The letter asks Chevron's shareholders to consider various examples of what Amazon Watch calls Chevron management's failings in reference to the company's potential Ecuador liability:

  • Chevron has failed to disclose to the SEC that it is under a fraud investigation by the New York State Attorney General to determine if it is misleading shareholders about the Ecuador liability. In it own letter to shareholders filed last week with the SEC, Chevron omitted this critical fact. The New York statute used to investigation Chevron for fraud can potentially be used to bring both civil and criminal charges.
  • There is increasing evidence that Chevron's Board of Directors never adequately vetted its purchase in 2001 of Texaco for the environmental liability in Ecuador, even though it had been warned at its 2001 annual meeting – before the merger was approved – that it would face a large liability for Texaco's dumping of toxic waste.
  • Chevron's Board is shirking its fiduciary duties by failing to independently assess management's handling of the Ecuador matter, which could amount to the largest civil judgment in history.
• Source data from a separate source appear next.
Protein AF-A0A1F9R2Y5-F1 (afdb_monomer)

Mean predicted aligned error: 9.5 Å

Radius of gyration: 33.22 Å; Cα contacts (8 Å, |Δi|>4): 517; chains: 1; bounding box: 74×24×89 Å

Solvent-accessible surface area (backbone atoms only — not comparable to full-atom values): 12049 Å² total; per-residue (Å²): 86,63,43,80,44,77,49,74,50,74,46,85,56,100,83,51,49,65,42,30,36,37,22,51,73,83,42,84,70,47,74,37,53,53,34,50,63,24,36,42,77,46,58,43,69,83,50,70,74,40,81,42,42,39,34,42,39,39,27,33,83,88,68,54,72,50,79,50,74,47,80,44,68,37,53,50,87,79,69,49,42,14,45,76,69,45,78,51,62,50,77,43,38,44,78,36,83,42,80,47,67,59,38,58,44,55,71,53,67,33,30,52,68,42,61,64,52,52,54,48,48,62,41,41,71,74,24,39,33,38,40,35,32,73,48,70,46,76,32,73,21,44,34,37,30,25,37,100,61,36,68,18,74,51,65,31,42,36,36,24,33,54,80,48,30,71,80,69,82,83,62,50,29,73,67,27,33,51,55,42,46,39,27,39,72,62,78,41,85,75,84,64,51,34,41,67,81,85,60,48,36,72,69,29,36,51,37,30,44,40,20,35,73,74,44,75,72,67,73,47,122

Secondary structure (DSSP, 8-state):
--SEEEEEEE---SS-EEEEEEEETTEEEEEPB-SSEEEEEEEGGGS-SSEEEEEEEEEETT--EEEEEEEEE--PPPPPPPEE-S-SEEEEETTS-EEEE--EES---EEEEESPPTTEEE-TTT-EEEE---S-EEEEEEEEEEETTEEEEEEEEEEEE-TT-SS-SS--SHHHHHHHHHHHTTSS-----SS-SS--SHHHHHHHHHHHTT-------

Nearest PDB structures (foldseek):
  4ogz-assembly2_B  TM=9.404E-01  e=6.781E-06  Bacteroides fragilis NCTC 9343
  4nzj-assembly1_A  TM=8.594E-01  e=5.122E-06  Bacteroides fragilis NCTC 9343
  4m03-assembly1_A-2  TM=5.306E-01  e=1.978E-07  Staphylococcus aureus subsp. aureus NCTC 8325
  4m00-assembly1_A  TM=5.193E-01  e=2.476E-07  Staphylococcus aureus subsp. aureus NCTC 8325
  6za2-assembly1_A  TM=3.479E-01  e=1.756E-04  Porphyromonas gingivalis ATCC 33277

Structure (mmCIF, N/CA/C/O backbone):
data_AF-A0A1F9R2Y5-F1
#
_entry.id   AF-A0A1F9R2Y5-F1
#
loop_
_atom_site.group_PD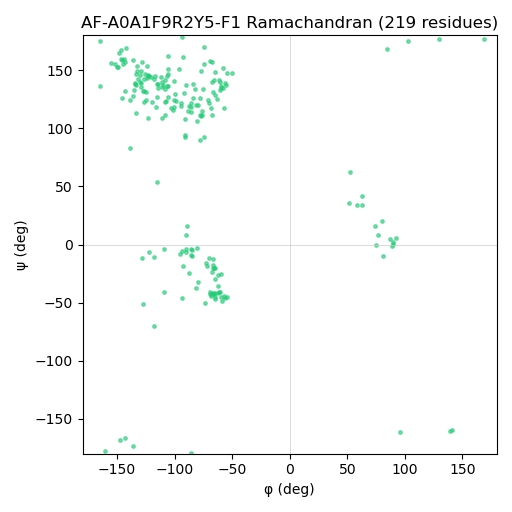B
_atom_site.id
_atom_site.type_symbol
_atom_site.label_atom_id
_atom_site.label_alt_id
_atom_site.label_comp_id
_atom_site.label_asym_id
_atom_site.label_entity_id
_atom_site.label_seq_id
_atom_site.pdbx_PDB_ins_code
_atom_site.Cartn_x
_atom_site.Cartn_y
_atom_site.Cartn_z
_atom_site.occupancy
_atom_site.B_iso_or_equiv
_atom_site.auth_seq_id
_atom_site.auth_comp_id
_atom_site.auth_asym_id
_atom_site.auth_atom_id
_atom_site.pdbx_PDB_model_num
ATOM 1 N N . MET A 1 1 ? 21.260 -8.073 -20.810 1.00 54.16 1 MET A N 1
ATOM 2 C CA . MET A 1 1 ? 21.898 -6.957 -20.073 1.00 54.16 1 MET A CA 1
ATOM 3 C C . MET A 1 1 ? 20.865 -5.848 -19.966 1.00 54.16 1 MET A C 1
ATOM 5 O O . MET A 1 1 ? 20.115 -5.709 -20.921 1.00 54.16 1 MET A O 1
ATOM 9 N N . SER A 1 2 ? 20.794 -5.139 -18.836 1.00 61.84 2 SER A N 1
ATOM 10 C CA . SER A 1 2 ? 19.919 -3.972 -18.641 1.00 61.84 2 SER A CA 1
ATOM 11 C C . SER A 1 2 ? 20.763 -2.769 -18.228 1.00 61.84 2 SER A C 1
ATOM 13 O O . SER A 1 2 ? 21.749 -2.939 -17.509 1.00 61.84 2 SER A O 1
ATOM 15 N N . GLY A 1 3 ? 20.383 -1.572 -18.675 1.00 72.56 3 GLY A N 1
ATOM 16 C CA . GLY A 1 3 ? 21.099 -0.318 -18.430 1.00 72.56 3 GLY A CA 1
ATOM 17 C C . GLY A 1 3 ? 22.059 0.089 -19.555 1.00 72.56 3 GLY A C 1
ATOM 18 O O . GLY A 1 3 ? 21.941 -0.364 -20.700 1.00 72.56 3 GLY A O 1
ATOM 19 N N . ILE A 1 4 ? 23.000 0.986 -19.240 1.00 81.88 4 ILE A N 1
ATOM 20 C CA . ILE A 1 4 ? 24.000 1.465 -20.204 1.00 81.88 4 ILE A CA 1
ATOM 21 C C . ILE A 1 4 ? 24.956 0.319 -20.532 1.00 81.88 4 ILE A C 1
ATOM 23 O O . ILE A 1 4 ? 25.666 -0.182 -19.664 1.00 81.88 4 ILE A O 1
ATOM 27 N N . THR A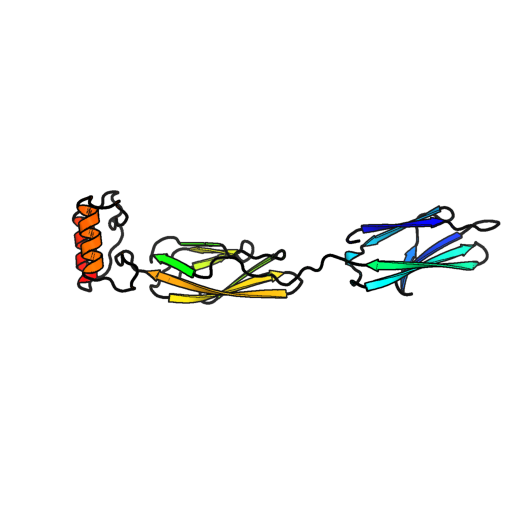 1 5 ? 24.973 -0.084 -21.797 1.00 86.44 5 THR A N 1
ATOM 28 C CA . THR A 1 5 ? 25.900 -1.081 -22.334 1.00 86.44 5 THR A CA 1
ATOM 29 C C . THR A 1 5 ? 26.890 -0.387 -23.257 1.00 86.44 5 THR A C 1
ATOM 31 O O . THR A 1 5 ? 26.505 0.472 -24.050 1.00 86.44 5 THR A O 1
ATOM 34 N N . VAL A 1 6 ? 28.166 -0.758 -23.147 1.00 90.75 6 VAL A N 1
ATOM 35 C CA . VAL A 1 6 ? 29.235 -0.285 -24.030 1.00 90.75 6 VAL A CA 1
ATOM 36 C C . VAL A 1 6 ? 29.613 -1.416 -24.972 1.00 90.75 6 VAL A C 1
ATOM 38 O O . VAL A 1 6 ? 29.918 -2.520 -24.526 1.00 90.75 6 VAL A O 1
ATOM 41 N N . ILE A 1 7 ? 29.607 -1.131 -26.267 1.00 92.06 7 ILE A N 1
ATOM 42 C CA . ILE A 1 7 ? 30.172 -2.003 -27.293 1.00 92.06 7 ILE A CA 1
ATOM 43 C C . ILE A 1 7 ? 31.485 -1.413 -27.785 1.00 92.06 7 ILE A C 1
ATOM 45 O O . ILE A 1 7 ? 31.659 -0.193 -27.837 1.00 92.06 7 ILE A O 1
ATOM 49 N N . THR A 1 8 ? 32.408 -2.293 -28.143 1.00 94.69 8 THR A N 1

Not a single member of Chevron's Board has visited Ecuador to conduct a firsthand inspection of the damage and the court process and there is no evidence the Board has sought information independent of management – the same flawed information that prompted the Cuomo investigation.
  • Chevron's open letter to shareholders, dated May 20 and signed by corporate secretary Lydia Beebe, contains numerous assertions that are false, misleading, or incomplete.

"It is becoming increasingly evident that Chevron's Board is asleep at the switch," said Kevin Koenig, who is on the Amazon Watch staff in Ecuador. "There is no evidence at all they have done anything meaningful to challenge company management over what is clearly a gathering storm called Ecuador."
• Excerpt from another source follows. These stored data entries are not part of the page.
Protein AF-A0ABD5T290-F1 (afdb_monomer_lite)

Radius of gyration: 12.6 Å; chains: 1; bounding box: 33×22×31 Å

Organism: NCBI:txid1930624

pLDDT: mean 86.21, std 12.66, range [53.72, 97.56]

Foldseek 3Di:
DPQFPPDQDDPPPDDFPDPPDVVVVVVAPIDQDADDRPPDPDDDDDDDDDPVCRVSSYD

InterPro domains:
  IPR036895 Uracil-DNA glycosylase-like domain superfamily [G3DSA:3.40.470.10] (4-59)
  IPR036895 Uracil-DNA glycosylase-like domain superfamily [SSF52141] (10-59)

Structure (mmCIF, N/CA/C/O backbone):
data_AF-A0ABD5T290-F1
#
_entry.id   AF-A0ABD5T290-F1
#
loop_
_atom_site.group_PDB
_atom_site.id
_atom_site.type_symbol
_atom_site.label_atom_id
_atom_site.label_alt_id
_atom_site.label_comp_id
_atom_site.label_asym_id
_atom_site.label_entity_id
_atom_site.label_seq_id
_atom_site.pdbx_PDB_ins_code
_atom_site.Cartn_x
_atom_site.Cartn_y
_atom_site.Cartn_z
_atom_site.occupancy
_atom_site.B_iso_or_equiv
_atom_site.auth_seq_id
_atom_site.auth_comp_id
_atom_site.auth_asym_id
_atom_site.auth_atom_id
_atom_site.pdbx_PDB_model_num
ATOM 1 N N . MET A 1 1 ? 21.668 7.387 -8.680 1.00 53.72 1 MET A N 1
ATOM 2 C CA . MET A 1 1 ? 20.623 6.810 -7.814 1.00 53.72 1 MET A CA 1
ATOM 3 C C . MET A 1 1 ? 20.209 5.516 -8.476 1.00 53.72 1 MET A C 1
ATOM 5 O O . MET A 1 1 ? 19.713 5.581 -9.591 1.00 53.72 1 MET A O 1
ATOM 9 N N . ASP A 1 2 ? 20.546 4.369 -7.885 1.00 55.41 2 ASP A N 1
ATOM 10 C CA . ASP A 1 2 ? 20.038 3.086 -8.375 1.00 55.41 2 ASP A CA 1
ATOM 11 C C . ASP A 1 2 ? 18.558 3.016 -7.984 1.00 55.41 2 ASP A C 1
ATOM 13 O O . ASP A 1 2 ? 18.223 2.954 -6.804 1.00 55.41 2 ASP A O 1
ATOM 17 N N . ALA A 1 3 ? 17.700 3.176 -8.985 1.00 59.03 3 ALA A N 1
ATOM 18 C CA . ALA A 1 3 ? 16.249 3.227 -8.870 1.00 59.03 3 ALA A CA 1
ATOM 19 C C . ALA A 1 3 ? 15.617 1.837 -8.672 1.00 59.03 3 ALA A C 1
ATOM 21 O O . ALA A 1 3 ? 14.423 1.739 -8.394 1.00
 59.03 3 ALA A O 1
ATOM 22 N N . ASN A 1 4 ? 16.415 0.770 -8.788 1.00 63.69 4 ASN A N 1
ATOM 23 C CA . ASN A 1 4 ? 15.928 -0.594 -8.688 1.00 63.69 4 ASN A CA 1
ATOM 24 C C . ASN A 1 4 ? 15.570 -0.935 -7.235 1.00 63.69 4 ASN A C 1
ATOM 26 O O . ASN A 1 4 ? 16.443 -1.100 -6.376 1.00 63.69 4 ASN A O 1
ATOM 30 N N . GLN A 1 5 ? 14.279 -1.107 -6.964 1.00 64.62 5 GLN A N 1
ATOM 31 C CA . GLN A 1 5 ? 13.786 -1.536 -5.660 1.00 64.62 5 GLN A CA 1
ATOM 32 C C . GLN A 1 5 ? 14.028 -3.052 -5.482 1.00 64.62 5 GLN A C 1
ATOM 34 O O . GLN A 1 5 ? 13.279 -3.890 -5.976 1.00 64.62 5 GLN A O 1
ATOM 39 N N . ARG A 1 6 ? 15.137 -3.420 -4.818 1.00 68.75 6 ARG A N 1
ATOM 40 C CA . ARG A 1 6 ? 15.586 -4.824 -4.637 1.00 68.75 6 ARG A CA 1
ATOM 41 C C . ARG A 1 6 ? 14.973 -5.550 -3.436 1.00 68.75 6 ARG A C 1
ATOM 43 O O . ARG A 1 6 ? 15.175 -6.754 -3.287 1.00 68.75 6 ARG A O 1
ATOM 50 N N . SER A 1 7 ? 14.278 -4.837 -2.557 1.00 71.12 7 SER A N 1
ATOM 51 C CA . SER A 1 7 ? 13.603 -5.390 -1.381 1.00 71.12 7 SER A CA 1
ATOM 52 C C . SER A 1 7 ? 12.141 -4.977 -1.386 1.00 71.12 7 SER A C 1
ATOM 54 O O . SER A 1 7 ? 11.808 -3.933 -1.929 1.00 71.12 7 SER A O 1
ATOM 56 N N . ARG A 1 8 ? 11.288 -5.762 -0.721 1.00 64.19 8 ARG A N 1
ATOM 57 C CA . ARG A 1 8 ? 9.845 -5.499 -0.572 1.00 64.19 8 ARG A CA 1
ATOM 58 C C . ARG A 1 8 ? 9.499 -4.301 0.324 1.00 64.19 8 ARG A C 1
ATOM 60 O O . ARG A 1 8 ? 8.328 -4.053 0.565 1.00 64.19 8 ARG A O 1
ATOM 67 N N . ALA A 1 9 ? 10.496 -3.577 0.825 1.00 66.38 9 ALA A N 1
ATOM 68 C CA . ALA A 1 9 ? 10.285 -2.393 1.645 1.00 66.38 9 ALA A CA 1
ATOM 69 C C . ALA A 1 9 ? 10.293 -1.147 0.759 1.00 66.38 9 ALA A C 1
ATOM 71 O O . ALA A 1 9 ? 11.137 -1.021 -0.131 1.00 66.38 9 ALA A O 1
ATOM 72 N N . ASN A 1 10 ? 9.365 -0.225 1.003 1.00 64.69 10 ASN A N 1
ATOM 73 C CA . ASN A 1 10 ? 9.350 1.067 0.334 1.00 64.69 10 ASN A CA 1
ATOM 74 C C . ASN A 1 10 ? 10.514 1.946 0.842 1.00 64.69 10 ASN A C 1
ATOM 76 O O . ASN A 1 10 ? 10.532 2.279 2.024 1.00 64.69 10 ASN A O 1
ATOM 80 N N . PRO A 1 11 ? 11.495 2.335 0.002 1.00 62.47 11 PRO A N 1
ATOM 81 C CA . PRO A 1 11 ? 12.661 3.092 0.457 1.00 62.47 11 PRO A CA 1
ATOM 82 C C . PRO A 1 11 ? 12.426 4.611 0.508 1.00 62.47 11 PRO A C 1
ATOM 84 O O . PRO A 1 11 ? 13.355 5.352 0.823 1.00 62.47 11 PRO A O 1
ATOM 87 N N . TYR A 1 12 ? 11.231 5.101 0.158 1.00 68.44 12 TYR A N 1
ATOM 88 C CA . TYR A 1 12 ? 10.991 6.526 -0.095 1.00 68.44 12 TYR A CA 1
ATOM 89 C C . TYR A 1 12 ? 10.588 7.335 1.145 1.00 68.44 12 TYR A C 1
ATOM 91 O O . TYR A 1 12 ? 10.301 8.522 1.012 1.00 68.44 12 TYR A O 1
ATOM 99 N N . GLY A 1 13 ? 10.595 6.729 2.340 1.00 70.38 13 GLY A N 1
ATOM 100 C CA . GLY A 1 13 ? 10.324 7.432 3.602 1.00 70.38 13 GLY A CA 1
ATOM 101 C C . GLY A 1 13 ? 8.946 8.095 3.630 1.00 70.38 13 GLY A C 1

Koenig cited as an example the fact that former Senator Sam Nunn, who heads the Chevron Board's policy committee, refused to meet with several shareholders who had toured the Ecuador disaster.

The Amazon Watch letter urged shareholders to vote for a resolution that would require management to assess Chevron's compliance with the environmental laws in countries where it operates. The resolution, sponsored by several large public pension funds, stems from Texaco's clear failure to comply with Ecuador's environmental laws when it operated in that country, said Koenig.
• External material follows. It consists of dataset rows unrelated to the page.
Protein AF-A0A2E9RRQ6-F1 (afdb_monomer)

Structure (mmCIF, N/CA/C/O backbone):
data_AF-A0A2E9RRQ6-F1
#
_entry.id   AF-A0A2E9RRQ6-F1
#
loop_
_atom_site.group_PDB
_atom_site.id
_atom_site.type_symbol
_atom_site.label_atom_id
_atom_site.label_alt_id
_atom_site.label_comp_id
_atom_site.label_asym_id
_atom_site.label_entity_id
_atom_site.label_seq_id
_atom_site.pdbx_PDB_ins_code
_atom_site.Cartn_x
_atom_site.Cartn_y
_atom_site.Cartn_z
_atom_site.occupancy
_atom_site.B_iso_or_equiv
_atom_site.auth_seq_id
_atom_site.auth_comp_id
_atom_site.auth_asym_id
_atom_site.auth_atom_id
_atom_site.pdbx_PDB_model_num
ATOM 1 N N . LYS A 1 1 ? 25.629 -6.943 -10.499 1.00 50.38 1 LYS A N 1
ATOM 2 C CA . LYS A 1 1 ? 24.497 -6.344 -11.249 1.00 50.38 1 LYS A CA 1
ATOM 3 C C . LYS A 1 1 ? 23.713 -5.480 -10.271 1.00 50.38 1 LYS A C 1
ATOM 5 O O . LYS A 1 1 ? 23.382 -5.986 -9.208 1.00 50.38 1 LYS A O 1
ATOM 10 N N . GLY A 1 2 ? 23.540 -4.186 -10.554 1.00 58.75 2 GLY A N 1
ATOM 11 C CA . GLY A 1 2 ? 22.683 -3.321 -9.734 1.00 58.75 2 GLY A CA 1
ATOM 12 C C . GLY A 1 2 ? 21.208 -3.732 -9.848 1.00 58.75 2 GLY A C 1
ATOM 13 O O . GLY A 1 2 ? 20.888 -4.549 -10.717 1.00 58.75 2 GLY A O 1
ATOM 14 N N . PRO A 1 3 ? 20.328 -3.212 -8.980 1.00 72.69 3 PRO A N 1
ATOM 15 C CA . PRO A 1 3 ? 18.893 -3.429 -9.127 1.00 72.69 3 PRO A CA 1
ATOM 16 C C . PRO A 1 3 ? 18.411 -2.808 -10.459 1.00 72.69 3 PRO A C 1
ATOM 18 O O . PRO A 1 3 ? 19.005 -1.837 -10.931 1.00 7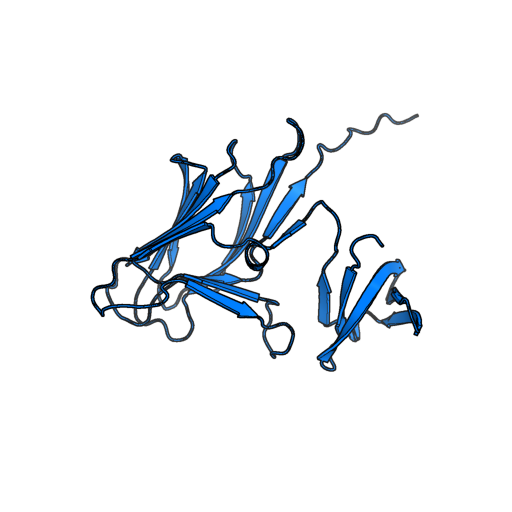2.69 3 PRO A O 1
ATOM 21 N N . MET A 1 4 ? 17.426 -3.438 -11.110 1.00 86.94 4 MET A N 1
ATOM 22 C CA . MET A 1 4 ? 16.889 -3.032 -12.420 1.00 86.94 4 MET A CA 1
ATOM 23 C C . MET A 1 4 ? 15.486 -2.464 -12.258 1.00 86.94 4 MET A C 1
ATOM 25 O O . MET A 1 4 ? 14.703 -3.009 -11.479 1.00 86.94 4 MET A O 1
ATOM 29 N N . ASP A 1 5 ? 15.174 -1.419 -13.021 1.00 90.44 5 ASP A N 1
ATOM 30 C CA . ASP A 1 5 ? 13.829 -0.858 -13.094 1.00 90.44 5 ASP A CA 1
ATOM 31 C C . ASP A 1 5 ? 12.897 -1.875 -13.772 1.00 90.44 5 ASP A C 1
ATOM 33 O O . ASP A 1 5 ? 13.330 -2.655 -14.626 1.00 90.44 5 ASP A O 1
ATOM 37 N N . GLU A 1 6 ? 11.627 -1.886 -13.373 1.00 91.94 6 GLU A N 1
ATOM 38 C CA . GLU A 1 6 ? 10.583 -2.735 -13.950 1.00 91.94 6 GLU A CA 1
ATOM 39 C C . GLU A 1 6 ? 9.545 -1.854 -14.638 1.00 91.94 6 GLU A C 1
ATOM 41 O O . GLU A 1 6 ? 9.095 -0.858 -14.074 1.00 91.94 6 GLU A O 1
ATOM 46 N N . ILE A 1 7 ? 9.145 -2.237 -15.844 1.00 92.06 7 ILE A N 1
ATOM 47 C CA . ILE A 1 7 ? 8.033 -1.617 -16.557 1.00 92.06 7 ILE A CA 1
ATOM 48 C C . ILE A 1 7 ? 6.998 -2.673 -16.910 1.00 92.06 7 ILE A C 1
ATOM 50 O O . ILE A 1 7 ? 7.348 -3.787 -17.306 1.00 92.06 7 ILE A O 1
ATOM 54 N N . GLY A 1 8 ? 5.729 -2.310 -16.775 1.00 91.44 8 GLY A N 1
ATOM 55 C CA . GLY A 1 8 ? 4.613 -3.076 -17.309 1.00 91.44 8 GLY A CA 1
ATOM 56 C C . GLY A 1 8 ? 3.984 -2.334 -18.472 1.00 91.44 8 GLY A C 1
ATOM 57 O O . GLY A 1 8 ? 3.778 -1.122 -18.394 1.00 91.44 8 GLY A O 1
ATOM 58 N N . LEU A 1 9 ? 3.671 -3.058 -19.537 1.00 91.81 9 LEU A N 1
ATOM 59 C CA . LEU A 1 9 ? 2.991 -2.529 -20.711 1.00 91.81 9 LEU A CA 1
ATOM 60 C C . LEU A 1 9 ? 1.482 -2.779 -20.630 1.00 91.81 9 LEU A C 1
ATOM 62 O O . LEU A 1 9 ? 1.013 -3.647 -19.889 1.00 91.81 9 LEU A O 1
ATOM 66 N N . VAL A 1 10 ? 0.716 -2.018 -21.411 1.00 90.12 10 VAL A N 1
ATOM 67 C CA . VAL A 1 10 ? -0.752 -2.148 -21.507 1.00 90.12 10 VAL A CA 1
ATOM 68 C C . VAL A 1 10 ? -1.207 -3.516 -22.026 1.00 90.12 10 VAL A C 1
ATOM 70 O O . VAL A 1 10 ? -2.321 -3.935 -21.738 1.00 90.12 10 VAL A O 1
ATOM 73 N N . ASP A 1 11 ? -0.342 -4.234 -22.746 1.00 88.25 11 ASP A N 1
ATOM 74 C CA . ASP A 1 11 ? -0.597 -5.597 -23.233 1.00 88.25 11 ASP A CA 1
ATOM 75 C C . ASP A 1 11 ? -0.298 -6.695 -22.190 1.00 88.25 11 ASP A C 1
ATOM 77 O O . ASP A 1 11 ? -0.473 -7.882 -22.465 1.00 88.25 11 ASP A O 1
ATOM 81 N N . GLY A 1 12 ? 0.145 -6.310 -20.987 1.00 87.06 12 GLY A N 1
ATOM 82 C CA . GLY A 1 12 ? 0.495 -7.220 -19.896 1.00 87.06 12 GLY A CA 1
ATOM 83 C C . GLY A 1 12 ? 1.952 -7.694 -19.889 1.00 87.06 12 GLY A C 1
ATOM 84 O O . GLY A 1 12 ? 2.351 -8.400 -18.956 1.00 87.06 12 GLY A O 1
ATOM 85 N N . SER A 1 13 ? 2.768 -7.305 -20.872 1.00 90.25 13 SER A N 1
ATOM 86 C CA . SER A 1 13 ? 4.204 -7.601 -20.890 1.00 90.25 13 SER A CA 1
ATOM 87 C C . SER A 1 13 ? 4.929 -6.884 -19.751 1.00 90.25 13 SER A C 1
ATOM 89 O O . SER A 1 13 ? 4.639 -5.729 -19.443 1.00 90.25 13 SER A O 1
ATOM 91 N N . ILE A 1 14 ? 5.912 -7.553 -19.143 1.00 91.69 14 ILE A N 1
ATOM 92 C CA . ILE A 1 14 ? 6.760 -6.980 -18.090 1.00 91.69 14 ILE A CA 1
ATOM 93 C C . ILE A 1 14 ? 8.217 -7.061 -18.537 1.00 91.69 14 ILE A C 1
ATOM 95 O O . ILE A 1 14 ? 8.726 -8.152 -18.801 1.00 91.69 14 ILE A O 1
ATOM 99 N N . LEU A 1 15 ? 8.896 -5.916 -18.579 1.00 92.62 15 LEU A N 1
ATOM 100 C CA . LEU A 1 15 ? 10.305 -5.809 -18.956 1.00 92.62 15 LEU A CA 1
ATOM 101 C C . LEU A 1 15 ? 11.122 -5.235 -17.798 1.00 92.62 15 LEU A C 1
ATOM 103 O O . LEU A 1 15 ? 10.618 -4.468 -16.977 1.00 92.62 15 LEU A O 1
ATOM 107 N N . ARG A 1 16 ? 12.403 -5.614 -17.726 1.00 93.06 16 ARG A N 1
ATOM 108 C CA . ARG A 1 16 ? 13.329 -5.124 -16.697 1.00 93.06 16 ARG A CA 1
ATOM 109 C C . ARG A 1 16 ? 14.632 -4.643 -17.305 1.00 93.06 16 ARG A C 1
ATOM 111 O O . ARG A 1 16 ? 15.228 -5.331 -18.130 1.00 93.06 16 ARG A O 1
ATOM 118 N N . GLY A 1 17 ? 15.099 -3.483 -16.874 1.00 91.69 17 GLY A N 1
ATOM 119 C CA . GLY A 1 17 ? 16.286 -2.863 -17.448 1.00 91.69 17 GLY A CA 1
ATOM 120 C C . GLY A 1 17 ? 16.614 -1.524 -16.813 1.00 91.69 17 GLY A C 1
ATOM 121 O O . GLY A 1 17 ? 16.100 -1.173 -15.753 1.00 91.69 17 GLY A O 1
ATOM 122 N N . LYS A 1 18 ? 17.512 -0.776 -17.447 1.00 91.19 18 LYS A N 1
ATOM 123 C CA . LYS A 1 18 ? 17.811 0.602 -17.052 1.00 91.19 18 LYS A CA 1
ATOM 124 C C . LYS A 1 18 ? 16.865 1.537 -17.797 1.00 91.19 18 LYS A C 1
ATOM 126 O O . LYS A 1 18 ? 16.881 1.532 -19.022 1.00 91.19 18 LYS A O 1
ATOM 131 N N . VAL A 1 19 ? 16.082 2.335 -17.075 1.00 90.81 19 VAL A N 1
ATOM 132 C CA . VAL A 1 19 ? 15.136 3.277 -17.686 1.00 90.81 19 VAL A CA 1
ATOM 133 C C . VAL A 1 19 ? 15.760 4.668 -17.821 1.00 90.81 19 VAL A C 1
ATOM 135 O O . VAL A 1 19 ? 16.215 5.262 -16.837 1.00 90.81 19 VAL A O 1
ATOM 138 N N . GLY A 1 20 ? 15.763 5.178 -19.050 1.00 89.56 20 GLY A N 1
ATOM 139 C CA . GLY A 1 20 ? 15.889 6.590 -19.398 1.00 89.56 20 GLY A CA 1
ATOM 140 C C . GLY A 1 20 ? 14.525 7.160 -19.790 1.00 89.56 20 GLY A C 1
ATOM 141 O O . GLY A 1 20 ? 13.662 6.428 -20.273 1.00 89.56 20 GLY A O 1
ATOM 142 N N . LEU A 1 21 ? 14.325 8.453 -19.544 1.00 86.88 21 LEU A N 1
ATOM 143 C CA . LEU A 1 21 ? 13.133 9.182 -19.973 1.00 86.88 21 LEU A CA 1
ATOM 144 C C . LEU A 1 21 ? 13.556 10.158 -21.069 1.00 86.88 21 LEU A C 1
ATOM 146 O O . LEU A 1 21 ? 14.461 10.957 -20.830 1.00 86.88 21 LEU A O 1
ATOM 150 N N . GLU A 1 22 ? 12.918 10.081 -22.231 1.00 86.69 22 GLU A N 1
ATOM 151 C CA . GLU A 1 22 ? 13.150 10.977 -23.366 1.00 86.69 22 GLU A CA 1
ATOM 152 C C . GLU A 1 22 ? 11.796 11.396 -23.935 1.00 86.69 22 GLU A C 1
ATOM 154 O O . GLU A 1 22 ? 11.050 10.543 -24.406 1.00 86.69 22 GLU A O 1
ATOM 159 N N . ASP A 1 23 ? 11.480 12.690 -23.888 1.00 84.19 23 ASP A N 1
ATOM 160 C CA . ASP A 1 23 ? 10.242 13.285 -24.409 1.00 84.19 23 ASP A CA 1
ATOM 161 C C . ASP A 1 23 ? 8.996 12.389 -24.244 1.00 84.19 23 ASP A C 1
ATOM 163 O O . ASP A 1 23 ? 8.544 12.154 -23.121 1.00 84.19 23 ASP A O 1
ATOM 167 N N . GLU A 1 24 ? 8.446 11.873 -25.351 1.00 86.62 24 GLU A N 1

An independent, court-appointed team of experts assessed damages at up to $27 billion. The total includes approximately $9 billion to cover an estimated 1,401 deaths from cancer related to oil contamination, according to the experts.

Chevron has vowed to appeal any adverse judgment, while representatives of the Amazon communities have said they intend to seek enforcement of any court decision on damages immediately given Chevron's abuse of various laws and court proceedings in an effort to delay the trial. The letter emphasizes that any court judgment in Ecuador against Chevron will be enforceable in countries where the company has assets.

The legal case was filed in 1993 in U.S. federal court and transferred to Ecuador at Chevron's request. The company at the time filed 14 expert affidavits praising Ecuador's courts as fair and adequate, although in recent months – as the evidence turned against it – Chevron began to attack the court process as biased.

Evidence at trial demonstrates that 100% of Texaco's former oil production sites in Ecuador are highly contaminated with cancer-causing toxins, according to a team of independent experts appointed by the court to assess damages.